Work request ->
From the entries that follow, copy exactly the lines beginning at the line holding "ATOM 9 N N ." and continuing through the line holding "ATOM 44 N N".

Stored entries:
== Segment start ==
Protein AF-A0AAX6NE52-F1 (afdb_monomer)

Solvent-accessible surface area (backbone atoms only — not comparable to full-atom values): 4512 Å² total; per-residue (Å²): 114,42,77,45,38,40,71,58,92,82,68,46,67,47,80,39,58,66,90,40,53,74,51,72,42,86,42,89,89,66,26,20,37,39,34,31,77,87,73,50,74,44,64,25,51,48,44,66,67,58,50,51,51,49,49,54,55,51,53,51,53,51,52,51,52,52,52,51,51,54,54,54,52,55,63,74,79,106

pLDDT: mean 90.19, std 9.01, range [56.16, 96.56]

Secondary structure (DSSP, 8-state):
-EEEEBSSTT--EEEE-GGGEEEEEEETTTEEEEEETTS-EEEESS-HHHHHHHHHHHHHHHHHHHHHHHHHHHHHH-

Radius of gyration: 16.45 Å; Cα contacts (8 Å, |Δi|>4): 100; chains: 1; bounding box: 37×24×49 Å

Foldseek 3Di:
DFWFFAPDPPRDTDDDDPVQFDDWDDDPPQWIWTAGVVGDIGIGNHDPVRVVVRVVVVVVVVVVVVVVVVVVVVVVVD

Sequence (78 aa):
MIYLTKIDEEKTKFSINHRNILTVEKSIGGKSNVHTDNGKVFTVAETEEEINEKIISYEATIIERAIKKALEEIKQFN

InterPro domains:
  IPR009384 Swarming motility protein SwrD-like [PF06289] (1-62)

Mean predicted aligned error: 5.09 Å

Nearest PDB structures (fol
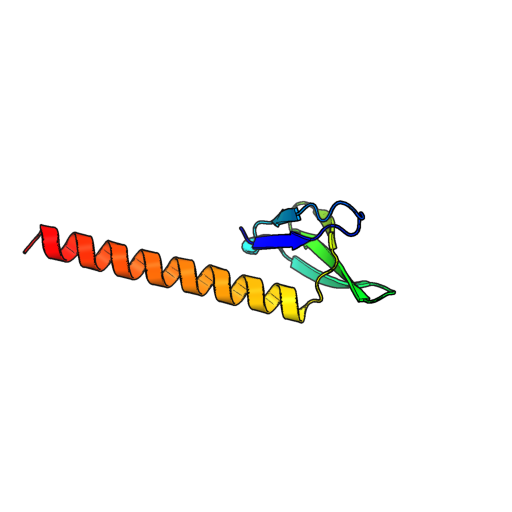dseek):
  3au5-assembly1_A  TM=5.014E-01  e=2.101E-01  Homo sapiens
  3au5-assembly2_B  TM=4.862E-01  e=4.350E-01  Homo sapiens
  2cod-assembly1_A  TM=5.664E-01  e=6.259E-01  Homo sapiens
  4z32-assembly6_F  TM=6.248E-01  e=1.017E+00  Homo sapiens
  4z32-assembly4_D  TM=6.249E-01  e=1.148E+00  Homo sapiens

Organism: Priestia aryabhattai (NCBI:txid412384)

Structure (mmCIF, N/CA/C/O backbone):
data_AF-A0AAX6NE52-F1
#
_entry.id   AF-A0AAX6NE52-F1
#
loop_
_atom_site.group_PDB
_atom_site.id
_atom_site.type_symbol
_atom_site.label_atom_id
_atom_site.label_alt_id
_atom_site.label_comp_id
_atom_site.label_asym_id
_atom_site.label_entity_id
_atom_site.label_seq_id
_atom_site.pdbx_PDB_ins_code
_atom_site.Cartn_x
_atom_site.Cartn_y
_atom_site.Cartn_z
_atom_site.occupancy
_atom_site.B_iso_or_equiv
_atom_site.auth_seq_id
_atom_site.auth_comp_id
_atom_site.auth_asym_id
_atom_site.auth_atom_id
_atom_site.pdbx_PDB_model_num
ATOM 1 N N . MET A 1 1 ? -5.586 -0.017 3.172 1.00 92.81 1 MET A N 1
ATOM 2 C CA . MET A 1 1 ? -5.178 0.227 1.779 1.00 92.81 1 MET A CA 1
ATOM 3 C C . MET A 1 1 ? -4.178 1.359 1.773 1.00 92.81 1 MET A C 1
ATOM 5 O O . MET A 1 1 ? -4.476 2.402 2.345 1.00 92.81 1 MET A O 1
ATOM 9 N N . ILE A 1 2 ? -3.024 1.151 1.150 1.00 94.75 2 ILE A N 1
ATOM 10 C CA . ILE A 1 2 ? -2.086 2.225 0.821 1.00 94.75 2 ILE A CA 1
ATOM 11 C C . ILE A 1 2 ? -2.282 2.619 -0.642 1.00 94.75 2 ILE A C 1
ATOM 13 O O . ILE A 1 2 ? -2.770 1.820 -1.443 1.00 94.75 2 ILE A O 1
ATOM 17 N N . TYR A 1 3 ? -1.900 3.845 -0.983 1.00 94.62 3 TYR A N 1
ATOM 18 C CA . TYR A 1 3 ? -1.966 4.334 -2.353 1.00 94.62 3 TYR A CA 1
ATOM 19 C C . TYR A 1 3 ? -0.562 4.569 -2.895 1.00 94.62 3 TYR A C 1
ATOM 21 O O . TYR A 1 3 ? 0.176 5.375 -2.322 1.00 94.62 3 TYR A O 1
ATOM 29 N N . LEU A 1 4 ? -0.241 3.884 -3.992 1.00 93.44 4 LEU A N 1
ATOM 30 C CA . LEU A 1 4 ? 1.031 3.997 -4.707 1.00 93.44 4 LEU A CA 1
ATOM 31 C C . LEU A 1 4 ? 0.803 4.589 -6.092 1.00 93.44 4 LEU A C 1
ATOM 33 O O . LEU A 1 4 ? -0.244 4.373 -6.700 1.00 93.44 4 LEU A O 1
ATOM 37 N N . THR A 1 5 ? 1.760 5.349 -6.586 1.00 92.94 5 THR A N 1
ATOM 38 C CA . THR A 1 5 ? 1.639 6.145 -7.802 1.00 92.94 5 THR A CA 1
ATOM 39 C C . THR A 1 5 ? 2.048 5.308 -9.005 1.00 92.94 5 THR A C 1
ATOM 41 O O . THR A 1 5 ? 3.113 4.691 -9.015 1.00 92.94 5 THR A O 1
ATOM 44 N N . LYS A 1 6 ? 1.193 5.265 -10.032 1.00 90.31 6 LYS A N 1
ATOM 45 C CA . LYS A 1 6 ? 1.540 4.617 -11.301 1.00 90.31 6 LYS A CA 1
ATOM 46 C C . LYS A 1 6 ? 2.651 5.400 -12.003 1.00 90.31 6 LYS A C 1
ATOM 48 O O . LYS A 1 6 ? 2.789 6.601 -11.801 1.00 90.31 6 LYS A O 1
ATOM 53 N N . ILE A 1 7 ? 3.400 4.721 -12.867 1.00 82.56 7 ILE A N 1
ATOM 54 C CA . ILE A 1 7 ? 4.461 5.344 -13.673 1.00 82.56 7 ILE A CA 1
ATOM 55 C C . ILE A 1 7 ? 3.919 6.219 -14.815 1.00 82.56 7 ILE A C 1
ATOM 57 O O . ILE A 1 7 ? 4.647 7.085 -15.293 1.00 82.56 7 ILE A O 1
== Segment end ==
Response below ->
ATOM 9 N N . ILE A 1 2 ? -3.024 1.151 1.150 1.00 94.75 2 ILE A N 1
ATOM 10 C CA . ILE A 1 2 ? -2.086 2.225 0.821 1.00 94.75 2 ILE A CA 1
ATOM 11 C C . ILE A 1 2 ? -2.282 2.619 -0.642 1.00 94.75 2 ILE A C 1
ATOM 13 O O . ILE A 1 2 ? -2.770 1.820 -1.443 1.00 94.75 2 ILE A O 1
ATOM 17 N N . TYR A 1 3 ? -1.900 3.845 -0.983 1.00 94.62 3 TYR A N 1
ATOM 18 C CA . TYR A 1 3 ? -1.966 4.334 -2.353 1.00 94.62 3 TYR A CA 1
ATOM 19 C C . TYR A 1 3 ? -0.562 4.569 -2.895 1.00 94.62 3 TYR A C 1
ATOM 21 O O . TYR A 1 3 ? 0.176 5.375 -2.322 1.00 94.62 3 TYR A O 1
ATOM 29 N N . LEU A 1 4 ? -0.241 3.884 -3.992 1.00 93.44 4 LEU A N 1
ATOM 30 C CA . LEU A 1 4 ? 1.031 3.997 -4.707 1.00 93.44 4 LEU A CA 1
ATOM 31 C C . LEU A 1 4 ? 0.803 4.589 -6.092 1.00 93.44 4 LEU A C 1
ATOM 33 O O . LEU A 1 4 ? -0.244 4.373 -6.700 1.00 93.44 4 LEU A O 1
ATOM 37 N N . THR A 1 5 ? 1.760 5.349 -6.586 1.00 92.94 5 THR A N 1
ATOM 38 C CA . THR A 1 5 ? 1.639 6.145 -7.802 1.00 92.94 5 THR A CA 1
ATOM 39 C C . THR A 1 5 ? 2.048 5.308 -9.005 1.00 92.94 5 THR A C 1
ATOM 41 O O . THR A 1 5 ? 3.113 4.691 -9.015 1.00 92.94 5 THR A O 1
ATOM 44 N N . LYS A 1 6 ? 1.193 5.265 -10.032 1.00 90.31 6 LYS A N 1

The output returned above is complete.